Meet this year’s Co-Curators and Faculty Advisor:

Dylan Kaleikaumaka Hill (she/her) is currently the Meyerhoff-Becker Curatorial Fellow with the Baltimore Museum of Art’s Contemporary Art Department. Her role is primarily dedicated to assisting the curation of the Meyerhoff-Becker Commission in the museum’s East Lobby and additional commissioned projects, including Abigail Lucien: Under Other Skies. As her curatorial practice develops, she aspires to center underrepresented perspectives, interrogate colonial narratives and broaden pathways for museums to better serve the shifting needs of visitors. She received her MA in the History of Art and Design at the Pratt Institute in 2023. Her profession as a Hawaiian Airlines flight attendant informed her research, which explored how Native Hawaiian culture, U.S. imperialism, and tourism manifest in art and design.

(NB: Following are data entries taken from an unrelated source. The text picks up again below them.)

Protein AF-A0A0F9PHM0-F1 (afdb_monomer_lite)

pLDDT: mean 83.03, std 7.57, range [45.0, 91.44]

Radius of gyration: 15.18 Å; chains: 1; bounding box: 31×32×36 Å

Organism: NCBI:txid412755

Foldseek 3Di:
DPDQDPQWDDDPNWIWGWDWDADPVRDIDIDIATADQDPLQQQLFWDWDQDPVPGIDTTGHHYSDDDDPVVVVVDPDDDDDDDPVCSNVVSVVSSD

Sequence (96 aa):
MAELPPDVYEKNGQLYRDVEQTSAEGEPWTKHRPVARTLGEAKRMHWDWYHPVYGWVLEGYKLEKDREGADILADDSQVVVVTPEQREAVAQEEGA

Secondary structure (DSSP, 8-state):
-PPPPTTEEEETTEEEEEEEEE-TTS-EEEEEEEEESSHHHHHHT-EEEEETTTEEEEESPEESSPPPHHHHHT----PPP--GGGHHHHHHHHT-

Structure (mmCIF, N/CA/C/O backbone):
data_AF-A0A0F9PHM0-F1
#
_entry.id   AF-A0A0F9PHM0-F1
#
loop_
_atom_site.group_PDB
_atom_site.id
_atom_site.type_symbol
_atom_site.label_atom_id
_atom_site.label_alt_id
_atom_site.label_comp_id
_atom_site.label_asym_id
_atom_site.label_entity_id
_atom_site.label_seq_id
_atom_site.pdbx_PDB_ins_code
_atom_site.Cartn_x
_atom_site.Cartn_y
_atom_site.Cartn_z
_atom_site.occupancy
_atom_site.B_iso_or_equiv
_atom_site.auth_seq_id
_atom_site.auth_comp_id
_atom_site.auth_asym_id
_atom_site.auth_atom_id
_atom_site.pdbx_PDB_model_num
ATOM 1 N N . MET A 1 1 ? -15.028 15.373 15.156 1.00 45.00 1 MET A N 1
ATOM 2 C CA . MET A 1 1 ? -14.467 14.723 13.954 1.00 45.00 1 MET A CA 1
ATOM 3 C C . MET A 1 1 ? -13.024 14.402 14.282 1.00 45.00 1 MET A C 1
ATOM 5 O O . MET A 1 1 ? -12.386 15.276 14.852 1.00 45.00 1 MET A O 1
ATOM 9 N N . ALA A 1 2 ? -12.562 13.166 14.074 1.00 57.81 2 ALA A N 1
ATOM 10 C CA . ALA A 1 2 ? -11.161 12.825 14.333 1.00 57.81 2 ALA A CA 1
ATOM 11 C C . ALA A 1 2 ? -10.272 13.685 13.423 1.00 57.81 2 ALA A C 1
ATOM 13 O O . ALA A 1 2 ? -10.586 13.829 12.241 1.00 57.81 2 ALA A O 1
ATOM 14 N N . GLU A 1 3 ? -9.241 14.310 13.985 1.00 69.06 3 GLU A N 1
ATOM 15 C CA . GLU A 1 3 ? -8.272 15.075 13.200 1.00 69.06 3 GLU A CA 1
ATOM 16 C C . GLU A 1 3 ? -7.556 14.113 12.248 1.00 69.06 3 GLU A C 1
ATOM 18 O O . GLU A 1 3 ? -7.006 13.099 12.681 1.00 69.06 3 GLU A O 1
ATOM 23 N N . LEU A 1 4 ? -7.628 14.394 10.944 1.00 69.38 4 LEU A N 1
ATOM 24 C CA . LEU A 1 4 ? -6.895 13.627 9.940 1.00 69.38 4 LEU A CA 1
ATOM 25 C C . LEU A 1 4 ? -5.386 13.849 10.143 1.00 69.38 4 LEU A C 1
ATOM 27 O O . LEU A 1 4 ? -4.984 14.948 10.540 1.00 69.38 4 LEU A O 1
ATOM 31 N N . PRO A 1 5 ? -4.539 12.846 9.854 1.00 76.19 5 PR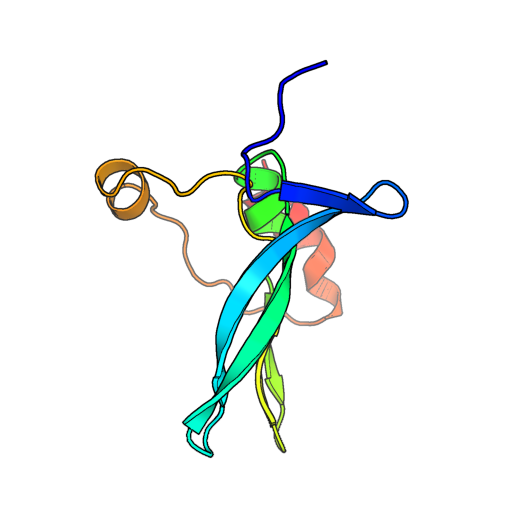O A N 1
ATOM 32 C CA . PRO A 1 5 ? -3.098 13.053 9.783 1.00 76.19 5 PRO A CA 1
ATOM 33 C C . PRO A 1 5 ? -2.756 14.224 8.841 1.00 76.19 5 PRO A C 1
ATOM 35 O O . PRO A 1 5 ? -3.460 14.418 7.850 1.00 76.19 5 PRO A O 1
ATOM 38 N N . PRO A 1 6 ? -1.677 14.986 9.101 1.00 73.12 6 PRO A N 1
ATOM 39 C CA . PRO A 1 6 ? -1.364 16.221 8.370 1.00 73.12 6 PRO A CA 1
ATOM 40 C C . PRO A 1 6 ? -1.196 16.034 6.854 1.00 73.12 6 PRO A C 1
ATOM 42 O O . PRO A 1 6 ? -1.448 16.968 6.097 1.00 73.12 6 PRO A O 1
ATOM 45 N N . ASP A 1 7 ? -0.841 14.825 6.414 1.00 79.25 7 ASP A N 1
ATOM 46 C CA . ASP A 1 7 ? -0.636 14.492 5.000 1.00 79.25 7 ASP A CA 1
ATOM 47 C C . ASP A 1 7 ? -1.874 13.860 4.336 1.00 79.25 7 ASP A C 1
ATOM 49 O O . ASP A 1 7 ? -1.799 13.429 3.184 1.00 79.25 7 ASP A O 1
ATOM 53 N N . VAL A 1 8 ? -2.998 13.743 5.055 1.00 83.31 8 VAL A N 1
ATOM 54 C CA . VAL A 1 8 ? -4.221 13.086 4.578 1.00 83.31 8 VAL A CA 1
ATOM 55 C C . VAL A 1 8 ? -5.330 14.112 4.377 1.00 83.31 8 VAL A C 1
ATOM 57 O O . VAL A 1 8 ? -5.702 14.839 5.295 1.00 83.31 8 VAL A O 1
ATOM 60 N N . TYR A 1 9 ? -5.915 14.132 3.182 1.00 87.19 9 TYR A N 1
ATOM 61 C CA . TYR A 1 9 ? -7.038 15.005 2.843 1.00 87.19 9 TYR A CA 1
ATOM 62 C C . TYR A 1 9 ? -8.201 14.222 2.242 1.00 87.19 9 TYR A C 1
ATOM 64 O O . TYR A 1 9 ? -8.035 13.134 1.692 1.00 87.19 9 TYR A O 1
ATOM 72 N N . GLU A 1 10 ? -9.398 14.796 2.331 1.00 87.19 10 GLU A N 1
ATOM 73 C CA . GLU A 1 10 ? -10.607 14.238 1.733 1.00 87.19 10 GLU A CA 1
ATOM 74 C C . GLU A 1 10 ? -10.916 14.926 0.399 1.00 87.19 10 GLU A C 1
ATOM 76 O O . GLU A 1 10 ? -10.939 16.154 0.301 1.00 87.19 10 GLU A O 1
ATOM 81 N N . LYS A 1 11 ? -11.187 14.133 -0.639 1.00 85.69 11 LYS A N 1
ATOM 82 C CA . LYS A 1 11 ? -11.644 14.605 -1.948 1.00 85.69 11 LYS A CA 1
ATOM 83 C C . LYS A 1 11 ? -12.774 13.703 -2.429 1.00 85.69 11 LYS A C 1
ATOM 85 O O . LYS A 1 11 ? -12.583 12.504 -2.591 1.00 85.69 11 LYS A O 1
ATOM 90 N N . ASN A 1 12 ? -13.951 14.282 -2.675 1.00 84.06 12 ASN A N 1
ATOM 91 C CA . ASN A 1 12 ? -15.153 13.559 -3.116 1.00 84.06 12 ASN A CA 1
ATOM 92 C C . ASN A 1 12 ? -15.555 12.383 -2.195 1.00 84.06 12 ASN A C 1
ATOM 94 O O . ASN A 1 12 ? -15.968 11.336 -2.686 1.00 84.06 12 ASN A O 1
ATOM 98 N N . GLY A 1 13 ? -15.411 12.532 -0.873 1.00 80.12 13 GLY A N 1
ATOM 99 C CA . GLY A 1 13 ? -15.737 11.475 0.096 1.00 80.12 13 GLY A CA 1
ATOM 100 C C . GLY A 1 13 ? -14.689 10.362 0.220 1.00 80.12 13 GLY A C 1
ATOM 101 O O . GLY A 1 13 ? -14.908 9.407 0.959 1.00 80.12 13 GLY A O 1
ATOM 102 N N . GLN A 1 14 ? -13.555 10.475 -0.479 1.00 84.88 14 GLN A N 1
ATOM 103 C CA . GLN A 1 14 ? -12.437 9.534 -0.426 1.00 84.88 14 GLN A CA 1
ATOM 104 C C . GLN A 1 14 ? -11.208 10.210 0.197 1.00 84.88 14 GLN A C 1
ATOM 106 O O . GLN A 1 14 ? -10.895 11.358 -0.122 1.00 84.88 14 GLN A O 1
ATOM 111 N N . LEU A 1 15 ? -10.499 9.498 1.077 1.00 87.50 15 LEU A N 1
ATOM 112 C CA . LEU A 1 15 ? -9.244 9.973 1.663 1.00 87.50 15 LEU A CA 1
ATOM 113 C C . LEU A 1 15 ? -8.062 9.711 0.731 1.00 87.50 15 LEU A C 1
ATOM 115 O O . LEU A 1 15 ? -8.000 8.659 0.087 1.00 87.50 15 LEU A O 1
ATOM 119 N N . TYR A 1 16 ? -7.115 10.646 0.710 1.00 88.94 16 TYR A N 1
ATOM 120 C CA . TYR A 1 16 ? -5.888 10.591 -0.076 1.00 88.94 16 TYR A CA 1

Olli Toppeta (they/them) is a librarian, curator, and community organizer in Seattle, WA, where they work as an academic librarian and professor, having graduated from Pratt in 2022 with an MS in Library Science and MA in the History of Art and Design. Topetta’s work is dedicated to sharing stories, creations, and visions that oppose colonial, cisheteropatriarchical, and white supremacist ideologies. To that end, their librarianship centers student-focused collection development, prioritizing accessible content of radical, liberation-minded perspectives. Art historically, their research interests lie at the intersections of queerness, visual culture, political awakenings, and collective meaning-making. In their personal political praxis, they engage heavily with the criminal legal system, through projects providing reference services to incarcerated individuals and assisting in creating spaces for the trans community within the Washington state prison system. In all aspects of their work, they hope to contribute threads to the larger tapestry of queer (art) histories and futures.

Cassils is an Associate Professor in the Fine Arts Department at Pratt. For a recent solo exhibition, SITE Santa Fe described their work this way: “Cassils’s work positions their body as both the raw material and protagonist of their performances. For the Canadian-born, New York- and Los Angeles-based artist, performance is a form of social sculpture, reflecting how bodies are shaped by external forces and social expectations. Cassils’s art contemplates the history(s) of LGBTQI+ violence, representation, struggle, survival, and empowerment. Employing a myriad of visual tactics—outlines and silhouettes, solar exposures, retinal burns, flashes, and Rorschach devices—the artist aims to complicate the conditions of trans visibility in a moment of heightened violence.” Cassils has also performed or exhibited at the Banff Center in Canada, the Victoria Albert Museum in England, and Ronald Feldman Gallery in New York, among other venues. They are the recipient of a Guggenheim, fellowships from the Rockefeller Foundation and United States Artists, and a Creative Capital award.